Barb Weinberg

Current position
- Title: Head Coach
- Team: UMass

Biographical details
- Born: Louisville, Kentucky, U.S.
- Alma mater: Iowa

Coaching career (HC unless noted)
- 2008: Iowa (assistant)
- 2010-2012: Maryland (assistant)
- 2013: American (assistant)
- 2014-2015: Wake Forest (assistant)
- 2016: Wake Forest (associate head coach)
- 2017-present: UMass

Accomplishments and honors

Championships
- 1-time Big Ten champion (2008); 3-time ACC champion (2010, 2011, 2014); 1-time Patriot League champion (2013); 8-time NCAA tournament appearances (2008, 2010, 2011, 2012, 2013, 2014, 2015, 2024); 2-time NCAA national champion (2010, 2011); 5-time NCAA Final Four (2008, 2010, 2011, 2012, 2024);

Awards
- 2-time All-American; 3-time All-Big Ten performer;

= Barb Weinberg =

American field hockey coach

Barb Weinberg is an American field hockey coach and former player who is the head coach of the UMass Minutewomen field hockey team.

==Playing career==
Weinberg was a 2005 graduate of the University of Iowa.
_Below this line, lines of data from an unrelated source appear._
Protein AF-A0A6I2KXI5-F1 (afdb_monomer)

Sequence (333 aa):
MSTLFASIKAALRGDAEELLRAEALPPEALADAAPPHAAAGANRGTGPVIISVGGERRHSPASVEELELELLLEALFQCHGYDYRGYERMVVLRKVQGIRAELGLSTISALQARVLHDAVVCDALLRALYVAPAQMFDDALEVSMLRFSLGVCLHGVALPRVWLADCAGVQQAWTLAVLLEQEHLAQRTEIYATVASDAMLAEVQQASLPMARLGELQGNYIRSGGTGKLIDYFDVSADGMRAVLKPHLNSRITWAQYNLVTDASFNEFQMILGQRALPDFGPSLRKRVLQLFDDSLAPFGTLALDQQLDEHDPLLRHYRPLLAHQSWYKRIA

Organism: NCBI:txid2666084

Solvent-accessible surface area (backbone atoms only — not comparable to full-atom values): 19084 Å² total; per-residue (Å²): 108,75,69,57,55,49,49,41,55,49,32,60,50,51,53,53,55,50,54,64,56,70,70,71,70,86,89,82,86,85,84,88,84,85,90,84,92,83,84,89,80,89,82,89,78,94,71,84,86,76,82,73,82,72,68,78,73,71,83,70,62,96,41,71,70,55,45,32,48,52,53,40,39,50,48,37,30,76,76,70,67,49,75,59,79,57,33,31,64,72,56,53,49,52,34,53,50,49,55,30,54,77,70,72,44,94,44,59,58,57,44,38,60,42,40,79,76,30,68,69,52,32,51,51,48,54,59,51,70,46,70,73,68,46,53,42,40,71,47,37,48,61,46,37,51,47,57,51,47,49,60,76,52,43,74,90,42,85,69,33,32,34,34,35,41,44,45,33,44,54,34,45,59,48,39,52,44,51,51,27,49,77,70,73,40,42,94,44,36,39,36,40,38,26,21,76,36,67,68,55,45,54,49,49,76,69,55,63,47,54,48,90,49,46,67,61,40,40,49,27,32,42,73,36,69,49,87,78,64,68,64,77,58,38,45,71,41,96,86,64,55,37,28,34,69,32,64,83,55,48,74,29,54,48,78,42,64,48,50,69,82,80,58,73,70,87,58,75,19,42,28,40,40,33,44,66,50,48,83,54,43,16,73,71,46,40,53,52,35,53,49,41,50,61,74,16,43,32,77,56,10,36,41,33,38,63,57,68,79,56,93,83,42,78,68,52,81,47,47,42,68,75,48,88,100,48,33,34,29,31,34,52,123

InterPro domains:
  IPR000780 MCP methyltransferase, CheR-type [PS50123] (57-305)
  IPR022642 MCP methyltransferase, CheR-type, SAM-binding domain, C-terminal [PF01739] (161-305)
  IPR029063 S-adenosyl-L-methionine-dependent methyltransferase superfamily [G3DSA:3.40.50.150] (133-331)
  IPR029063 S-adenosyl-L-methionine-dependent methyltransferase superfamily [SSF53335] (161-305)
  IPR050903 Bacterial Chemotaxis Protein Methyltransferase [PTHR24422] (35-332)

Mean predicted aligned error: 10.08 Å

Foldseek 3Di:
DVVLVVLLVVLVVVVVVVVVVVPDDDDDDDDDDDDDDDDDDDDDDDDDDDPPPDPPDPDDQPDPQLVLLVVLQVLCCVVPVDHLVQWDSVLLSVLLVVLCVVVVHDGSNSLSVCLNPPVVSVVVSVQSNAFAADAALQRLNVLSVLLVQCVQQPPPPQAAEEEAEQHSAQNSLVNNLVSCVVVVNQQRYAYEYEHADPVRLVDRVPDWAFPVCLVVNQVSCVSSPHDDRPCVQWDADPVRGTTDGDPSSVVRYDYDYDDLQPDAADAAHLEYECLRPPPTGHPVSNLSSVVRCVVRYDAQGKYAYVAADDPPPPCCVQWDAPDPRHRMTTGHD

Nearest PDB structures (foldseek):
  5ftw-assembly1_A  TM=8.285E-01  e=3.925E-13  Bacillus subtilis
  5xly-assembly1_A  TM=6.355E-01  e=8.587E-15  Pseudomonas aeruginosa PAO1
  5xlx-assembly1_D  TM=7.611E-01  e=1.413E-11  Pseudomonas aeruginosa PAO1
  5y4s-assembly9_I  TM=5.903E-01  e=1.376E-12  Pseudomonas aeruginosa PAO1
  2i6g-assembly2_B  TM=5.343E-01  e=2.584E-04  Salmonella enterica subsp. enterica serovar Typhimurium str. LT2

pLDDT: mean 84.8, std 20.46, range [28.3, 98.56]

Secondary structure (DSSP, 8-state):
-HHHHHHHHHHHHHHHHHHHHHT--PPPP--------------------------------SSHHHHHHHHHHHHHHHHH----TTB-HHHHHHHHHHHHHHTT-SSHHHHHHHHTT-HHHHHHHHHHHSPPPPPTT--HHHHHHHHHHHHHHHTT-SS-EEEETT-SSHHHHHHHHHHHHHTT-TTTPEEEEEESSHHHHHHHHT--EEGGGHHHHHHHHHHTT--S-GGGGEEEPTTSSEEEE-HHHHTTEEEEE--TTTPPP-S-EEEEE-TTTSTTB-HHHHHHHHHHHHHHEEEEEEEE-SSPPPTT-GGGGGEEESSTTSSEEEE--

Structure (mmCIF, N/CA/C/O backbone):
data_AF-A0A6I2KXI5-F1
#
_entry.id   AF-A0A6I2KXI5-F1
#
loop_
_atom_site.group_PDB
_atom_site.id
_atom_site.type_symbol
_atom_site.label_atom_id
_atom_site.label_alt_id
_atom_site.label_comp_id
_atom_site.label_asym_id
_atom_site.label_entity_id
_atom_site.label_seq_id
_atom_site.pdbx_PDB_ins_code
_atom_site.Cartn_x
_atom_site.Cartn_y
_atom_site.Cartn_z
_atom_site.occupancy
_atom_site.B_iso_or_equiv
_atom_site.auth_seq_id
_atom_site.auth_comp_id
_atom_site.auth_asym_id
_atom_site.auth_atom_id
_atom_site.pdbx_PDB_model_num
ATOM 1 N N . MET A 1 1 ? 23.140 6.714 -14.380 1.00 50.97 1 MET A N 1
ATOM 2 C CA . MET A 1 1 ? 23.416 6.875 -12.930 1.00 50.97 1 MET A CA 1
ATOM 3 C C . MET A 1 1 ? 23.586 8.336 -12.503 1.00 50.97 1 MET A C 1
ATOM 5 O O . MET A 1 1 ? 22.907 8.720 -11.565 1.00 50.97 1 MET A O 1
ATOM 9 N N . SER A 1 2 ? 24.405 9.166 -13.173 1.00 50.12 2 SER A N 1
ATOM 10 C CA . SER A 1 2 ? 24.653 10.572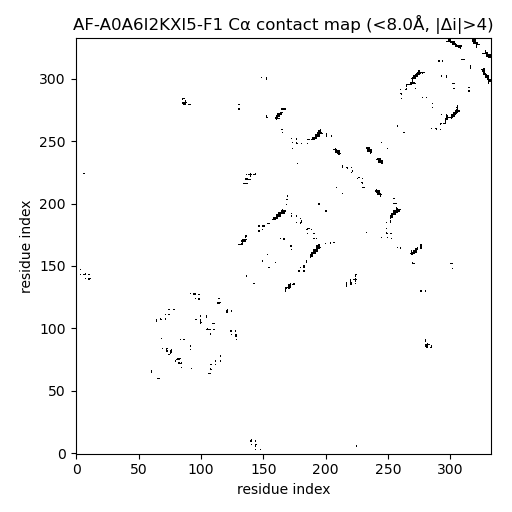 -12.761 1.00 50.12 2 SER A CA 1
ATOM 11 C C . SER A 1 2 ? 23.381 11.436 -12.629 1.00 50.12 2 SER A C 1
ATOM 13 O O . SER A 1 2 ? 23.170 12.070 -11.600 1.00 50.12 2 SER A O 1
ATOM 15 N N . THR A 1 3 ? 22.470 11.381 -13.608 1.00 61.22 3 THR A N 1
ATOM 16 C CA . THR A 1 3 ? 21.207 12.148 -13.596 1.00 61.22 3 THR A CA 1
ATOM 17 C C . THR A 1 3 ? 20.239 11.695 -12.499 1.00 61.22 3 THR A C 1
ATOM 19 O O . THR A 1 3 ? 19.568 12.515 -11.891 1.00 61.22 3 THR A O 1
ATOM 22 N N . LEU A 1 4 ? 20.214 10.397 -12.193 1.00 60.97 4 LEU A N 1
ATOM 23 C CA . LEU A 1 4 ? 19.321 9.806 -11.193 1.00 60.97 4 LEU A CA 1
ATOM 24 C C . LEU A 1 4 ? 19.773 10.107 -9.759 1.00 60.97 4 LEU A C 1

At Iowa, Weinberg played for the field hockey team and had a stellar playing career, being named a two-time All-American and three-time All-Big Ten performer.

==Coaching career==
Weinberg began her coaching career as an assistant coach for Iowa in 2008. The 2008 Hawkeyes were Big Ten champions and advanced to the NCAA Final Four in Weinberg's only season on the Hawkeyes coaching staff.

She won two national titles with Maryland in 2010 and 2011 as an assistant. She initially joined the Terrapins staff in 2010 to work with the goalkeeping unit. Over three years at Maryland from 2010 to 2012, Weinberg made three consecutive Final Four trips.

As an assistant at American, Weinberg helped the Eagles to a Patriot League regular season championship, Patriot League tournament championship, and NCAA tournament appearance in 2013.

With Wake Forest from 2014 to 2016, she helped the Demon Deacons to an ACC championship in 2014 and two NCAA tournament appearances in 2014 and 2015.

In 2016, Weinberg was named the associate head coach for Wake Forest.

UMass athletic director Ryan Bamford named Weinberg as head coach of UMass Minutewomen field hockey on December 15, 2016.

In 2024, Weinberg achieved her first major postseason success with the Minutewomen, leading her team to the Final Four of the 2024 NCAA Division I field hockey tournament, the program's first Final Four since 1992.

==Personal life==
Weinberg is originally from Louisville, Kentucky.